Some Pictures Are Painful To Look At
As I searched for pictures for my branding journey article, which will be published next week, I came across this picture.
And I was immediately transported back to this time in my life. I vividly remember the emotional pain I was feeling and the betrayal I discovered, but it was also accompanied by mixed feelings because I had just been promoted at work - which felt like an all-too-common theme in my life, having to carry sorrow and joy simultaneously. Let me explain what was happening.
A week or so before this picture was taken, I had discovered a video which confirmed what I had already thought was happening, but couldn’t bring myself to believe, that there was infidelity in my marriage. The video served as physical evidence of what everyone already knew. It was a punch in the throat and stomach, and broke me to pieces.
Too many times over the years, I had seen inappropriate messages and pictures, which is considered infidelity, too. Still, it wasn’t physical so, I would justify it over and over again. “It’s just messages.” I would tell myself. “Those girls mean nothing, I’m with you.” He would tell me. And over and over, the cycle went on for years. Creating more insecurities, more triggers, more lies, and more blame on myself.
A few days after the discovery, it was announced that I would be moving to a different role within the company I was at. It was exciting because it was a promotion, I would be moving to a different department, and honestly, it was the first time I had ever experienced a promotion in my career, as I was fairly new to corporate America.
Let me add more, because there is always more. This was also around the time when we were going to be celebrating our dating anniversary.
This picture was taken at Olive Garden. I told him we could go out to dinner to celebrate my promotion, but that was it. We weren’t celebrating our anniversary or anything else because I was extremely hurt and wasn’t sure where our marriage stood.
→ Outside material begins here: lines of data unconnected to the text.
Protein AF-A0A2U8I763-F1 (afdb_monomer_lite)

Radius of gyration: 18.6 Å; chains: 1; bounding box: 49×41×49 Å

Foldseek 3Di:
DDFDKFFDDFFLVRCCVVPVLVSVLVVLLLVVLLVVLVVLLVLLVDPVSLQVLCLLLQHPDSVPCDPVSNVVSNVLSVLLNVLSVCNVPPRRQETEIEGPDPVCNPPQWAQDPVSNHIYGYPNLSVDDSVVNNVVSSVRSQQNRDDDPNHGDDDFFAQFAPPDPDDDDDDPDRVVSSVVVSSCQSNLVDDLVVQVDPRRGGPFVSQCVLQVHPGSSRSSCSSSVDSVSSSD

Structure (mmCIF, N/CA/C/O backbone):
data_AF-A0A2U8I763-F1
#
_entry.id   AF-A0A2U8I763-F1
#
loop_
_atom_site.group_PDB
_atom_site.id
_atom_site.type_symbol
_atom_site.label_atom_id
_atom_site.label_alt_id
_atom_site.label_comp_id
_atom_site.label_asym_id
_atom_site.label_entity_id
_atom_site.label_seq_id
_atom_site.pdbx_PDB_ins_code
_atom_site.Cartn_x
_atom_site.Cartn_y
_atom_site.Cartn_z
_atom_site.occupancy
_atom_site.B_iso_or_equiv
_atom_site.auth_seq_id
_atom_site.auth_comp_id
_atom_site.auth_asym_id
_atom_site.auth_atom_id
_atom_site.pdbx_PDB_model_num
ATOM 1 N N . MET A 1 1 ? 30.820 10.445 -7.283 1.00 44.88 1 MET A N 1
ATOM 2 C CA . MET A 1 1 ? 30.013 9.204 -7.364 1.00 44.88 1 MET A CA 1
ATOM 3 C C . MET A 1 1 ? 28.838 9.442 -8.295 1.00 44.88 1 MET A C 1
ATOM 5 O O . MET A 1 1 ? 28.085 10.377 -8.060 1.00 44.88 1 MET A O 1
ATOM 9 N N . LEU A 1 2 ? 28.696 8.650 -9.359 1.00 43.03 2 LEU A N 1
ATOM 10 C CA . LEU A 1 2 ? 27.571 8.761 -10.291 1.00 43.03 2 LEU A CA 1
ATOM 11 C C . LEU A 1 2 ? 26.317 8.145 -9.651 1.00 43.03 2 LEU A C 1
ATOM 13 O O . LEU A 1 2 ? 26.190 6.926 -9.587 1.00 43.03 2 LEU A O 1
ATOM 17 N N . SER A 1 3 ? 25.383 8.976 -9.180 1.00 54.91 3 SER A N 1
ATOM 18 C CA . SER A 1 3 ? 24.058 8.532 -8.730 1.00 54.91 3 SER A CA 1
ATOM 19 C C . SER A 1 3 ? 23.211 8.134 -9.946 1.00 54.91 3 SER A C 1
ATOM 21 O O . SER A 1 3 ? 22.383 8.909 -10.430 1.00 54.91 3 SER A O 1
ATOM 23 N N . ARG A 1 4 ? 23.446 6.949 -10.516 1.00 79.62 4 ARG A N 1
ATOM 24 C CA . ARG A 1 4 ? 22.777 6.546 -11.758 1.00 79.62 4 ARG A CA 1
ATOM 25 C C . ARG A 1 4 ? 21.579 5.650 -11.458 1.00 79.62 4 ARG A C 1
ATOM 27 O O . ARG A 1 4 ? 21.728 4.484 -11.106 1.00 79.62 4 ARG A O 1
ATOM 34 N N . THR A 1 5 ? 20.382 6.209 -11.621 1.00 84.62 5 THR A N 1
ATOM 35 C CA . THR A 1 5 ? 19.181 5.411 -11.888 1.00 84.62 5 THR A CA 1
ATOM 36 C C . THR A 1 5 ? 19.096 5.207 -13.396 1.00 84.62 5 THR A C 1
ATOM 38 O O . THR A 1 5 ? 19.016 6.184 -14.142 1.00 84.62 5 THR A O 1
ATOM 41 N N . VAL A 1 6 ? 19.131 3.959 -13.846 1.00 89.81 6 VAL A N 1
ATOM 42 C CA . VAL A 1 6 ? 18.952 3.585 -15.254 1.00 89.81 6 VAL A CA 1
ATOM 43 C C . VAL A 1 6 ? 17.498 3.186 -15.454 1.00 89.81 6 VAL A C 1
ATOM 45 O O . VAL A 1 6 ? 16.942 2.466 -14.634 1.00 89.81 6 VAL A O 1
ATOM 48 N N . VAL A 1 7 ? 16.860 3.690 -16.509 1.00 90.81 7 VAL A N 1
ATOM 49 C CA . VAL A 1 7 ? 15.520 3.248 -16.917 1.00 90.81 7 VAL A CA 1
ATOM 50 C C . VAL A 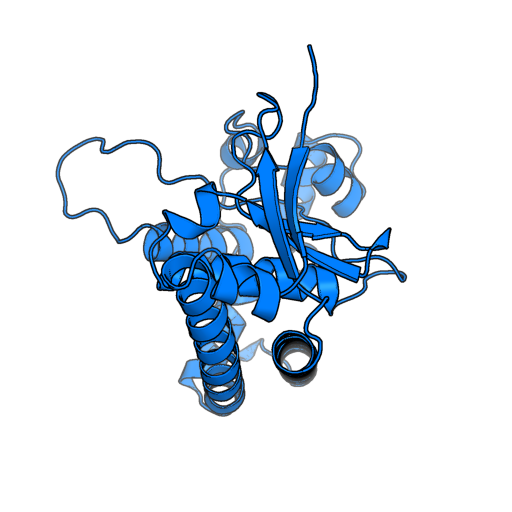1 7 ? 15.708 2.306 -18.093 1.00 90.81 7 VAL A C 1
ATOM 52 O O . VAL A 1 7 ? 16.250 2.747 -19.104 1.00 90.81 7 VAL A O 1
ATOM 55 N N . HIS A 1 8 ? 15.259 1.063 -17.952 1.00 90.38 8 HIS A N 1
ATOM 56 C CA . HIS A 1 8 ? 15.351 0.052 -19.006 1.00 90.38 8 HIS A CA 1
ATOM 57 C C . HIS A 1 8 ? 14.123 0.145 -19.903 1.00 90.38 8 HIS A C 1
ATOM 59 O O . HIS A 1 8 ? 14.180 0.709 -20.993 1.00 90.38 8 HIS A O 1
ATOM 65 N N . GLU A 1 9 ? 12.968 -0.256 -19.381 1.00 91.75 9 GLU A N 1
ATOM 66 C CA . GLU A 1 9 ? 11.705 -0.215 -20.104 1.00 91.75 9 GLU A CA 1
ATOM 67 C C . GLU A 1 9 ? 10.708 0.764 -19.487 1.00 91.75 9 GLU A C 1
ATOM 69 O O . GLU A 1 9 ? 10.647 1.002 -18.275 1.00 91.75 9 GLU A O 1
ATOM 74 N N . ARG A 1 10 ? 9.876 1.335 -20.360 1.00 91.69 10 ARG A N 1
ATOM 75 C CA . ARG A 1 10 ? 8.783 2.233 -19.993 1.00 91.69 10 ARG A CA 1
ATOM 76 C C . ARG A 1 10 ? 7.472 1.592 -20.412 1.00 91.69 10 ARG A C 1
ATOM 78 O O . ARG A 1 10 ? 7.099 1.661 -21.579 1.00 91.69 10 ARG A O 1
ATOM 85 N N . GLY A 1 11 ? 6.779 1.044 -19.427 1.00 90.19 11 GLY A N 1
ATOM 86 C CA . GLY A 1 11 ? 5.455 0.478 -19.576 1.00 90.19 11 GLY A CA 1
ATOM 87 C C . GLY A 1 11 ? 5.398 -1.040 -19.671 1.00 90.19 11 GLY A C 1
ATOM 88 O O . GLY A 1 11 ? 6.379 -1.680 -20.046 1.00 90.19 11 GLY A O 1
ATOM 89 N N . LEU A 1 12 ? 4.235 -1.602 -19.327 1.00 88.19 12 LEU A N 1
ATOM 90 C CA . LEU A 1 12 ? 4.023 -3.051 -19.200 1.00 88.19 12 LEU A CA 1
ATOM 91 C C . LEU A 1 12 ? 4.363 -3.805 -20.485 1.00 88.19 12 LEU A C 1
ATOM 93 O O . LEU A 1 12 ? 5.086 -4.793 -20.440 1.00 88.19 12 LEU A O 1
ATOM 97 N N . LYS A 1 13 ? 3.906 -3.303 -21.637 1.00 88.69 13 LYS A N 1
ATOM 98 C CA . LYS A 1 13 ? 4.156 -3.931 -22.938 1.00 88.69 13 LYS A CA 1
ATOM 99 C C . LYS A 1 13 ? 5.644 -4.007 -23.277 1.00 88.69 13 LYS A C 1
ATOM 101 O O . LYS A 1 13 ? 6.117 -5.058 -23.692 1.00 88.69 13 LYS A O 1
ATOM 106 N N . ALA A 1 14 ? 6.381 -2.914 -23.070 1.00 91.31 14 ALA A N 1
ATOM 107 C CA . ALA A 1 14 ? 7.819 -2.875 -23.332 1.00 91.31 14 ALA A CA 1
ATOM 108 C C . ALA A 1 14 ? 8.586 -3.819 -22.394 1.00 91.31 14 ALA A C 1
ATOM 110 O O . ALA A 1 14 ? 9.467 -4.543 -22.847 1.00 91.31 14 ALA A O 1
ATOM 111 N N . ILE A 1 15 ? 8.208 -3.854 -21.108 1.00 91.94 15 ILE A N 1
ATOM 112 C CA . ILE A 1 15 ? 8.773 -4.801 -20.137 1.00 91.94 15 ILE A CA 1
ATOM 113 C C . ILE A 1 15 ? 8.506 -6.235 -20.600 1.00 91.94 15 ILE A C 1
ATOM 115 O O . ILE A 1 15 ? 9.437 -7.020 -20.676 1.00 91.94 15 ILE A O 1
ATOM 119 N N . TRP A 1 16 ? 7.268 -6.565 -20.974 1.00 91.12 16 TRP A N 1
ATOM 120 C CA . TRP A 1 16 ? 6.895 -7.911 -21.413 1.00 91.12 16 TRP A CA 1
ATOM 121 C C . TRP A 1 16 ? 7.636 -8.362 -22.674 1.00 91.12 16 TRP A C 1
ATOM 123 O O . TRP A 1 16 ? 8.046 -9.513 -22.769 1.00 91.12 16 TRP A O 1
ATOM 133 N N . GLN A 1 17 ? 7.803 -7.468 -23.651 1.00 92.25 17 GLN A N 1
ATOM 134 C CA . GLN A 1 17 ? 8.490 -7.774 -24.909 1.00 92.25 17 GLN A CA 1
ATOM 135 C C . GLN A 1 17 ? 9.980 -8.064 -24.709 1.00 92.25 17 GLN A C 1
ATOM 137 O O . GLN A 1 17 ? 10.514 -8.950 -25.372 1.00 92.25 17 GLN A O 1
ATOM 142 N N . ASN A 1 18 ? 10.635 -7.340 -23.800 1.00 92.69 18 ASN A N 1
ATOM 143 C CA . ASN A 1 18 ? 12.063 -7.508 -23.530 1.00 92.69 18 ASN A CA 1
ATOM 144 C C . ASN A 1 18 ? 12.346 -8.586 -22.474 1.00 92.69 18 ASN A C 1
ATOM 146 O O . ASN A 1 18 ? 13.389 -9.232 -22.513 1.00 92.69 18 ASN A O 1
ATOM 150 N N . ASP A 1 19 ? 11.433 -8.763 -21.520 1.00 92.88 19 ASP A N 1
ATOM 151 C CA . ASP A 1 19 ? 11.587 -9.633 -20.361 1.00 92.88 19 ASP A CA 1
ATOM 152 C C . ASP A 1 19 ? 10.215 -10.161 -19.912 1.00 92.88 19 ASP A C 1
ATOM 154 O O . ASP A 1 19 ? 9.533 -9.606 -19.044 1.00 92.88 19 ASP A O 1
ATOM 158 N N . VAL A 1 20 ? 9.798 -11.266 -20.535 1.00 94.19 20 VAL A N 1
ATOM 159 C CA . VAL A 1 20 ? 8.492 -11.901 -20.293 1.00 94.19 20 VAL A CA 1
ATOM 160 C C . VAL A 1 20 ? 8.314 -12.295 -18.825 1.00 94.19 20 VAL A C 1
ATOM 162 O O . VAL A 1 20 ? 7.201 -12.222 -18.304 1.00 94.19 20 VAL A O 1
ATOM 165 N N . VAL A 1 21 ? 9.390 -12.696 -18.140 1.00 95.00 21 VAL A N 1
ATOM 166 C CA . VAL A 1 21 ? 9.340 -13.112 -16.731 1.00 95.00 21 VAL A CA 1
ATOM 167 C C . VAL A 1 21 ? 8.983 -11.920 -15.848 1.00 95.00 21 VAL A C 1
ATOM 169 O O . VAL A 1 21 ? 8.042 -11.998 -15.056 1.00 95.00 21 VAL A O 1
ATOM 172 N N . ASN A 1 22 ? 9.675 -10.795 -16.025 1.00 94.50 22 ASN A N 1
ATOM 173 C CA . ASN A 1 22 ? 9.409 -9.583 -15.256 1.00 94.50 22 ASN A CA 1
ATOM 174 C C . ASN A 1 22 ? 8.077 -8.928 -15.642 1.00 94.50 22 ASN A C 1
ATOM 176 O O . ASN A 1 22 ? 7.357 -8.443 -14.768 1.00 94.50 22 ASN A O 1
ATOM 180 N N . GLY A 1 23 ? 7.703 -8.969 -16.925 1.00 93.19 23 GLY A N 1
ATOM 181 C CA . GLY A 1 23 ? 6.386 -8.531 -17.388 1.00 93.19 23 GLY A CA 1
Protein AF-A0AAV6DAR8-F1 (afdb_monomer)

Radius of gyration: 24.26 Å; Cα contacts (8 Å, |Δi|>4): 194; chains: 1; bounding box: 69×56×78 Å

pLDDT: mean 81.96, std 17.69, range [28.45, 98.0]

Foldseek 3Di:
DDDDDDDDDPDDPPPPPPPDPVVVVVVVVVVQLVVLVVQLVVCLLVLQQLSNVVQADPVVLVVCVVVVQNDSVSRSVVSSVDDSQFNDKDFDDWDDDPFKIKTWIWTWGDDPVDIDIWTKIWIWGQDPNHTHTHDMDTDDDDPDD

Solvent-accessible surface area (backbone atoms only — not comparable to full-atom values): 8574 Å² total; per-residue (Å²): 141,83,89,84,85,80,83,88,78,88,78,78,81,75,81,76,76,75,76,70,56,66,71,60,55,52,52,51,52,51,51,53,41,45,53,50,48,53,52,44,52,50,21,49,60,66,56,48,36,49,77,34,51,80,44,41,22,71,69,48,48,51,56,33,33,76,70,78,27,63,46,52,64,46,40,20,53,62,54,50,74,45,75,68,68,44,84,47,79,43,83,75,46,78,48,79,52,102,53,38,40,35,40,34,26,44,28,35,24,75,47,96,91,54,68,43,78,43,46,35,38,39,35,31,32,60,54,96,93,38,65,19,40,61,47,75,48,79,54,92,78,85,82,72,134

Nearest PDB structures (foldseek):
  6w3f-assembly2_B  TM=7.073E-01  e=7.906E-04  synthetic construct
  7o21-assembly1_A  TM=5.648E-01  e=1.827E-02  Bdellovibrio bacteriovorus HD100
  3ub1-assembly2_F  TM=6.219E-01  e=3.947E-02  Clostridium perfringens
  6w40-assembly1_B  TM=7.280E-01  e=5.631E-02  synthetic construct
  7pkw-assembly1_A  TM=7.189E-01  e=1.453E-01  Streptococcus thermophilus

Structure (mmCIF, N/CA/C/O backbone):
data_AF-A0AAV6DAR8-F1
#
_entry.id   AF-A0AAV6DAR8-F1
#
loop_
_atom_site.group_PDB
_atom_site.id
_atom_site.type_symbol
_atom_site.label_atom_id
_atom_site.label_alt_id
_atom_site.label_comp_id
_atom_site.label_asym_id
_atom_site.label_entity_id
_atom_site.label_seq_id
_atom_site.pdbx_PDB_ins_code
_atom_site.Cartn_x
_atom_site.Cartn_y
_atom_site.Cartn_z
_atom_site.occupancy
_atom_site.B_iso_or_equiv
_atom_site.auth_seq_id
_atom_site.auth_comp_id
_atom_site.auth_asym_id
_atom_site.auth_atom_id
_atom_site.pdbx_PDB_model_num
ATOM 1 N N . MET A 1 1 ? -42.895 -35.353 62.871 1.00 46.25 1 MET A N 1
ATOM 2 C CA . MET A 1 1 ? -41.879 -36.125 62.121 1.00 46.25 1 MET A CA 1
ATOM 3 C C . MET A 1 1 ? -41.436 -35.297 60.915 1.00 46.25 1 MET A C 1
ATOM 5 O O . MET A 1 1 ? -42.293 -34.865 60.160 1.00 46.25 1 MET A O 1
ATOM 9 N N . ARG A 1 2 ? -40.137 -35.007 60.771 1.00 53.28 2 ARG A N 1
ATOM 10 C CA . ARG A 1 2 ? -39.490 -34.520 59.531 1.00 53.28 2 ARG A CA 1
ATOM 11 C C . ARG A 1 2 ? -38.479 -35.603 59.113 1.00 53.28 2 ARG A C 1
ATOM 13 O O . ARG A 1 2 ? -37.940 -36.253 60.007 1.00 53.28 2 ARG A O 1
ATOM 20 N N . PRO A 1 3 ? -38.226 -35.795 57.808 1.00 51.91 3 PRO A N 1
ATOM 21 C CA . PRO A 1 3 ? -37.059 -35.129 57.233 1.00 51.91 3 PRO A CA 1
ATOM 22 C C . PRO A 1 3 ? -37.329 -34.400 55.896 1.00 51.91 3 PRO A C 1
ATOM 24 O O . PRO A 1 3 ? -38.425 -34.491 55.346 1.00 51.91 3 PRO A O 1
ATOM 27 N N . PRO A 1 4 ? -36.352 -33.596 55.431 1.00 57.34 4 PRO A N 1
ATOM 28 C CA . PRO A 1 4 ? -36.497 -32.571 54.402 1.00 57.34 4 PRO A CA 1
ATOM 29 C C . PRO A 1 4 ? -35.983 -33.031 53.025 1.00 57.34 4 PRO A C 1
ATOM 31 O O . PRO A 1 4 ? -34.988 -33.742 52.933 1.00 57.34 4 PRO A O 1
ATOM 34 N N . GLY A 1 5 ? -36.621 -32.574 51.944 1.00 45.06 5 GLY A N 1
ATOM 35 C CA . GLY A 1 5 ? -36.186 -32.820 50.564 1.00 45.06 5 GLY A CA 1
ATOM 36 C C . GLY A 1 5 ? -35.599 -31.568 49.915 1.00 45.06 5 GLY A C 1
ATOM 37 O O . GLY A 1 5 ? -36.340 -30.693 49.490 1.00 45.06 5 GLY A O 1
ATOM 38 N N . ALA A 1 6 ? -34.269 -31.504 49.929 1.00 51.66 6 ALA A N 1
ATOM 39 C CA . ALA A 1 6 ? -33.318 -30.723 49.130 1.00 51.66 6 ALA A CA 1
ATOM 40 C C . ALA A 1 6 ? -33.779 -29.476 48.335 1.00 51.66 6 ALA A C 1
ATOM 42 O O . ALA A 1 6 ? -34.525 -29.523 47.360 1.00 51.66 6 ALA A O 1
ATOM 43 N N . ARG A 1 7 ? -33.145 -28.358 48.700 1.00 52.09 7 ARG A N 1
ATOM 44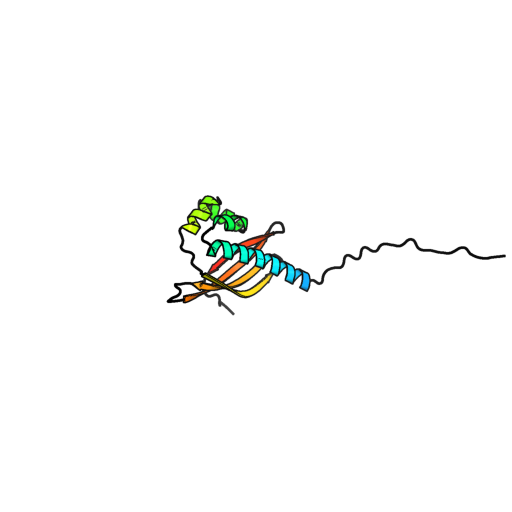 C CA . ARG A 1 7 ? -32.968 -27.144 47.902 1.00 52.09 7 ARG A CA 1
ATOM 45 C C . ARG A 1 7 ? -32.062 -27.378 46.680 1.00 52.09 7 ARG A C 1
ATOM 47 O O . ARG A 1 7 ? -31.043 -28.043 46.805 1.00 52.09 7 ARG A O 1
ATOM 54 N N . ALA A 1 8 ? -32.382 -26.620 45.628 1.00 51.22 8 ALA A N 1
ATOM 55 C CA . ALA A 1 8 ? -31.484 -25.849 44.759 1.00 51.22 8 ALA A CA 1
ATOM 56 C C . ALA A 1 8 ? -30.574 -26.582 43.752 1.00 51.22 8 ALA A C 1
ATOM 58 O O . ALA A 1 8 ? -29.736 -27.397 44.108 1.00 51.22 8 ALA A O 1
ATOM 59 N N . LEU A 1 9 ? -30.647 -26.160 42.485 1.00 47.12 9 LEU A N 1
ATOM 60 C CA . LEU A 1 9 ? -29.718 -25.192 41.871 1.00 47.12 9 LEU A CA 1
ATOM 61 C C . LEU A 1 9 ? -29.965 -25.199 40.351 1.00 47.12 9 LEU A C 1
ATOM 63 O O . LEU A 1 9 ? -29.377 -25.979 39.609 1.00 47.12 9 LEU A O 1
ATOM 67 N N . GLY A 1 10 ? -30.858 -24.322 39.884 1.00 43.53 10 GLY A N 1
ATOM 68 C CA . GLY A 1 10 ? -30.930 -23.972 38.467 1.00 43.53 10 GLY A CA 1
ATOM 69 C C . GLY A 1 10 ? -29.672 -23.189 38.112 1.00 43.53 10 GLY A C 1
ATOM 70 O O . GLY A 1 10 ? -29.539 -22.029 38.498 1.00 43.53 10 GLY A O 1
ATOM 71 N N . GLY A 1 11 ? -28.720 -23.857 37.464 1.00 43.19 11 GLY A N 1
ATOM 72 C CA . GLY A 1 11 ? -27.448 -23.274 37.059 1.00 43.19 11 GLY A CA 1
ATOM 73 C C . GLY A 1 11 ? -27.662 -22.101 36.110 1.00 43.19 11 GLY A C 1
ATOM 74 O O . GLY A 1 11 ? -28.064 -22.278 34.963 1.00 43.19 11 GLY A O 1
ATOM 75 N N . VAL A 1 12 ? -27.366 -20.896 36.590 1.00 54.22 12 VAL A N 1
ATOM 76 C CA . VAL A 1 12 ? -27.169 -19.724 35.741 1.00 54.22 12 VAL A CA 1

After taking the picture, I made it my Facebook profile picture, and the caption read, “Broken Beautifully.” No one knew the depth of the pain I was in, and the comments all mentioned how beautiful I looked in the picture.
As I read the comments, I felt a sense of being fake, hurt, and thought, “So much can be hidden with make-up and a smile.” But when I look at that photo now, I see it. I wasn’t really smiling. My eyes were sad—so incredibly sad. And when I came across it a few weeks ago, all the memories resurfaced.
Through therapy, I’ve started peeling back the layers—understanding how much our childhoods and relationships shape our adult lives. How we react. What we tolerate. Whether we set boundaries. And because I struggled with self-esteem in my early years, I tolerated a lot. Too much, honestly. But back then, I thought—deep down—that it’s what I deserved.
As I’ve been working through my traumas with my therapist, I’ve learned how much our childhood and relationships play a significant role in our adult lives. How you react to certain things, if you’re able to establish healthy boundaries, and what you tolerate from others, etc. And because of my lack of self-esteem in my early years, I tolerated a lot. Too much, if you ask me now, but it was what I thought, subconsciously, that I deserved.
Uncovering layers, upon layers of trauma, and how events are interrelated and intertwined in my mind has been a lot of work and emotionally draining, and exhausting. But I’m not hiding behind “That’s just how I am” anymore.
I’m not my past. I’m not a victim.
I am choosing to heal—not just for me, but for my children. They deserve a mother who is healing, happy, and thriving. So that they, too, can thrive.
With Love, Heidy
P.S. This article would have been for my paid subscribers, but I recently turned off paid subscriptions.